# Whisper keystroke fine-tuning blueprint

This notebook turns the earlier prose outline into an executable Colab-style plan. It keeps Whisper's encoder, trains a decoder whose tokens map **exactly** to observed `KeyboardEvent.code` values, and adds a reproducible data-ingest stage that syncs assets from the `/recordings` route before any modeling work begins.

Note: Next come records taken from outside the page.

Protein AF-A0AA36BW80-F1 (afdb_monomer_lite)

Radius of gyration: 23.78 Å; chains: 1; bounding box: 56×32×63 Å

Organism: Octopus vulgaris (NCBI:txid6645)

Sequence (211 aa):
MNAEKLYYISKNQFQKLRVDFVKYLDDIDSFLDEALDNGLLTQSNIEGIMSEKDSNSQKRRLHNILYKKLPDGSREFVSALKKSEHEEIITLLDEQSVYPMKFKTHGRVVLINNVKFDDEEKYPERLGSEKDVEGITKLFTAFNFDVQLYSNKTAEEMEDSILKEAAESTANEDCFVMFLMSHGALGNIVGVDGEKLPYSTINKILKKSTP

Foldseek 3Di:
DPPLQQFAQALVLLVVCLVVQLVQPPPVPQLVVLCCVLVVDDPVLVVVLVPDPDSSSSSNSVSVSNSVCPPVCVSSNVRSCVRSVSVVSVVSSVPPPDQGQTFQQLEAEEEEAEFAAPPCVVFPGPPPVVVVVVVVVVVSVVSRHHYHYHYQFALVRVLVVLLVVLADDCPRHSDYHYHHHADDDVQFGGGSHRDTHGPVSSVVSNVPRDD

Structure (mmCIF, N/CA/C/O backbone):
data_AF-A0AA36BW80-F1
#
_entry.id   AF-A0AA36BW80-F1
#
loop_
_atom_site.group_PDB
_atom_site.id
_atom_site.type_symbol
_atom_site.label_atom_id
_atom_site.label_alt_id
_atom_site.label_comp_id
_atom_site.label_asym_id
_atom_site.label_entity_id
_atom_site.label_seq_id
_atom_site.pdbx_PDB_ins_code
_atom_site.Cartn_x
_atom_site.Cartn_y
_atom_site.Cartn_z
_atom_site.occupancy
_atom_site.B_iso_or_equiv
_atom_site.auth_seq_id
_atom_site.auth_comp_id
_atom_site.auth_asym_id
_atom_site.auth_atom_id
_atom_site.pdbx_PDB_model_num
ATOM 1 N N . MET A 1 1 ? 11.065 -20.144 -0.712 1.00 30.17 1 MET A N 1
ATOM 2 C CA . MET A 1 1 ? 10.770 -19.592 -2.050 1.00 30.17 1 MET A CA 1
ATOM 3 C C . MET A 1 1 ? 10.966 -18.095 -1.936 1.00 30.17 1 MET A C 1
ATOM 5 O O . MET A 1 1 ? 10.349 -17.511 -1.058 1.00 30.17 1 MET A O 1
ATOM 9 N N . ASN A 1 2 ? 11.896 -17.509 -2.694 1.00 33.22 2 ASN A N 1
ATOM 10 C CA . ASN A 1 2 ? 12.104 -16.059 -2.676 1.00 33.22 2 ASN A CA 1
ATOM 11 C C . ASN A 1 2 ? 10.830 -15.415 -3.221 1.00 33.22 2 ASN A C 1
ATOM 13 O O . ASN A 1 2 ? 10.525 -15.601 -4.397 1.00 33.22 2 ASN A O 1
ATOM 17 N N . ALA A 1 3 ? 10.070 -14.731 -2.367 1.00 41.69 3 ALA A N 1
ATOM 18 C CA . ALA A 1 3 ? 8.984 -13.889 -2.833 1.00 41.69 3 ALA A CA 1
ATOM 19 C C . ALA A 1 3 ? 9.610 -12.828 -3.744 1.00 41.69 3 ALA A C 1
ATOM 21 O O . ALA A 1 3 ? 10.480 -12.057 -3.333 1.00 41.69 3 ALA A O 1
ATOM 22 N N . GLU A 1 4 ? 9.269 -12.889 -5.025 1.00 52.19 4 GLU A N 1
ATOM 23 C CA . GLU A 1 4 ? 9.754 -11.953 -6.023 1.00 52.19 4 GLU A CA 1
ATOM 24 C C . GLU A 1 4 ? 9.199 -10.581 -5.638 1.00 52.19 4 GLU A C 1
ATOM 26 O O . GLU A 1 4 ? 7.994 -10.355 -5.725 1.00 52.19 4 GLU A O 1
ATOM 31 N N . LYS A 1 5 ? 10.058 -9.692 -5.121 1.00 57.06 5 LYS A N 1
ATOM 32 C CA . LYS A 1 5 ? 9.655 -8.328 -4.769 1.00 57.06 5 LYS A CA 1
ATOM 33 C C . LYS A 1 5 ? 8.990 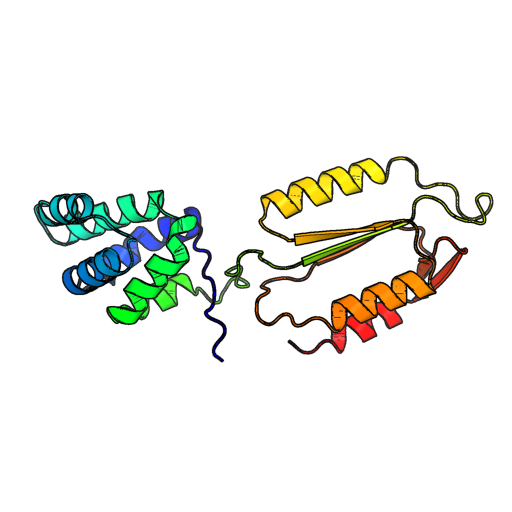-7.707 -5.999 1.00 57.06 5 LYS A C 1
ATOM 35 O O . LYS A 1 5 ? 9.675 -7.468 -6.994 1.00 57.06 5 LYS A O 1
ATOM 40 N N . LEU A 1 6 ? 7.679 -7.461 -5.948 1.00 59.22 6 LEU A N 1
ATOM 41 C CA . LEU A 1 6 ? 7.058 -6.549 -6.901 1.00 59.22 6 LEU A CA 1
ATOM 42 C C . LEU A 1 6 ? 7.641 -5.172 -6.591 1.00 59.22 6 LEU A C 1
ATOM 44 O O . LEU A 1 6 ? 7.591 -4.729 -5.449 1.00 59.22 6 LEU A O 1
ATOM 48 N N . TYR A 1 7 ? 8.262 -4.547 -7.586 1.00 70.88 7 TYR A N 1
ATOM 49 C CA . TYR A 1 7 ? 8.749 -3.180 -7.474 1.00 70.88 7 TYR A CA 1
ATOM 50 C C . TYR A 1 7 ? 7.719 -2.245 -8.093 1.00 70.88 7 TYR A C 1
ATOM 52 O O . TYR A 1 7 ? 7.228 -2.507 -9.188 1.00 70.88 7 TYR A O 1
ATOM 60 N N . TYR A 1 8 ? 7.444 -1.135 -7.419 1.00 81.56 8 TYR A N 1
ATOM 61 C CA . TYR A 1 8 ? 6.646 -0.026 -7.912 1.00 81.56 8 TYR A CA 1
ATOM 62 C C . TYR A 1 8 ? 7.563 1.186 -8.016 1.00 81.56 8 TYR A C 1
ATOM 64 O O . TYR A 1 8 ? 7.999 1.743 -7.010 1.00 81.56 8 TYR A O 1
ATOM 72 N N . ILE A 1 9 ? 7.885 1.582 -9.245 1.00 85.94 9 ILE A N 1
ATOM 73 C CA . ILE A 1 9 ? 8.700 2.762 -9.519 1.00 85.94 9 ILE A CA 1
ATOM 74 C C . ILE A 1 9 ? 7.771 3.844 -10.049 1.00 85.94 9 ILE A C 1
ATOM 76 O O . ILE A 1 9 ? 7.249 3.770 -11.166 1.00 85.94 9 ILE A O 1
ATOM 80 N N . SER A 1 10 ? 7.559 4.883 -9.244 1.00 85.12 10 SER A N 1
ATOM 81 C CA . SER A 1 10 ? 6.707 5.994 -9.661 1.00 85.12 10 SER A CA 1
ATOM 82 C C . SER A 1 10 ? 7.362 6.807 -10.785 1.00 85.12 10 SER A C 1
ATOM 84 O O . SER A 1 10 ? 8.582 6.992 -10.826 1.00 85.12 10 SER A O 1
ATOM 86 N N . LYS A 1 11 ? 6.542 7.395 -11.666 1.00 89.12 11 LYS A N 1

## Feasibility, risks, and objectives
- Whisper's encoder already models short percussive events, so reusing it for keystrokes is realistic; the decoder is retrained from scratch to emit keyboard tokens instead of language text.
- Expect to need hours of paired (audio, keylog) data; diversity across typists, hardware, and mic placements will decide accuracy.
- Labels must stay perfectly ordered; we only rely on the sequence of `event.code` entries, so consistent capture timestamps from the web app remain critical.
- We'll start with a small Whisper checkpoint (e.g., `tiny`/`small`) plus LoRA adapters so the encoder can adapt slightly without overfitting when data is scarce.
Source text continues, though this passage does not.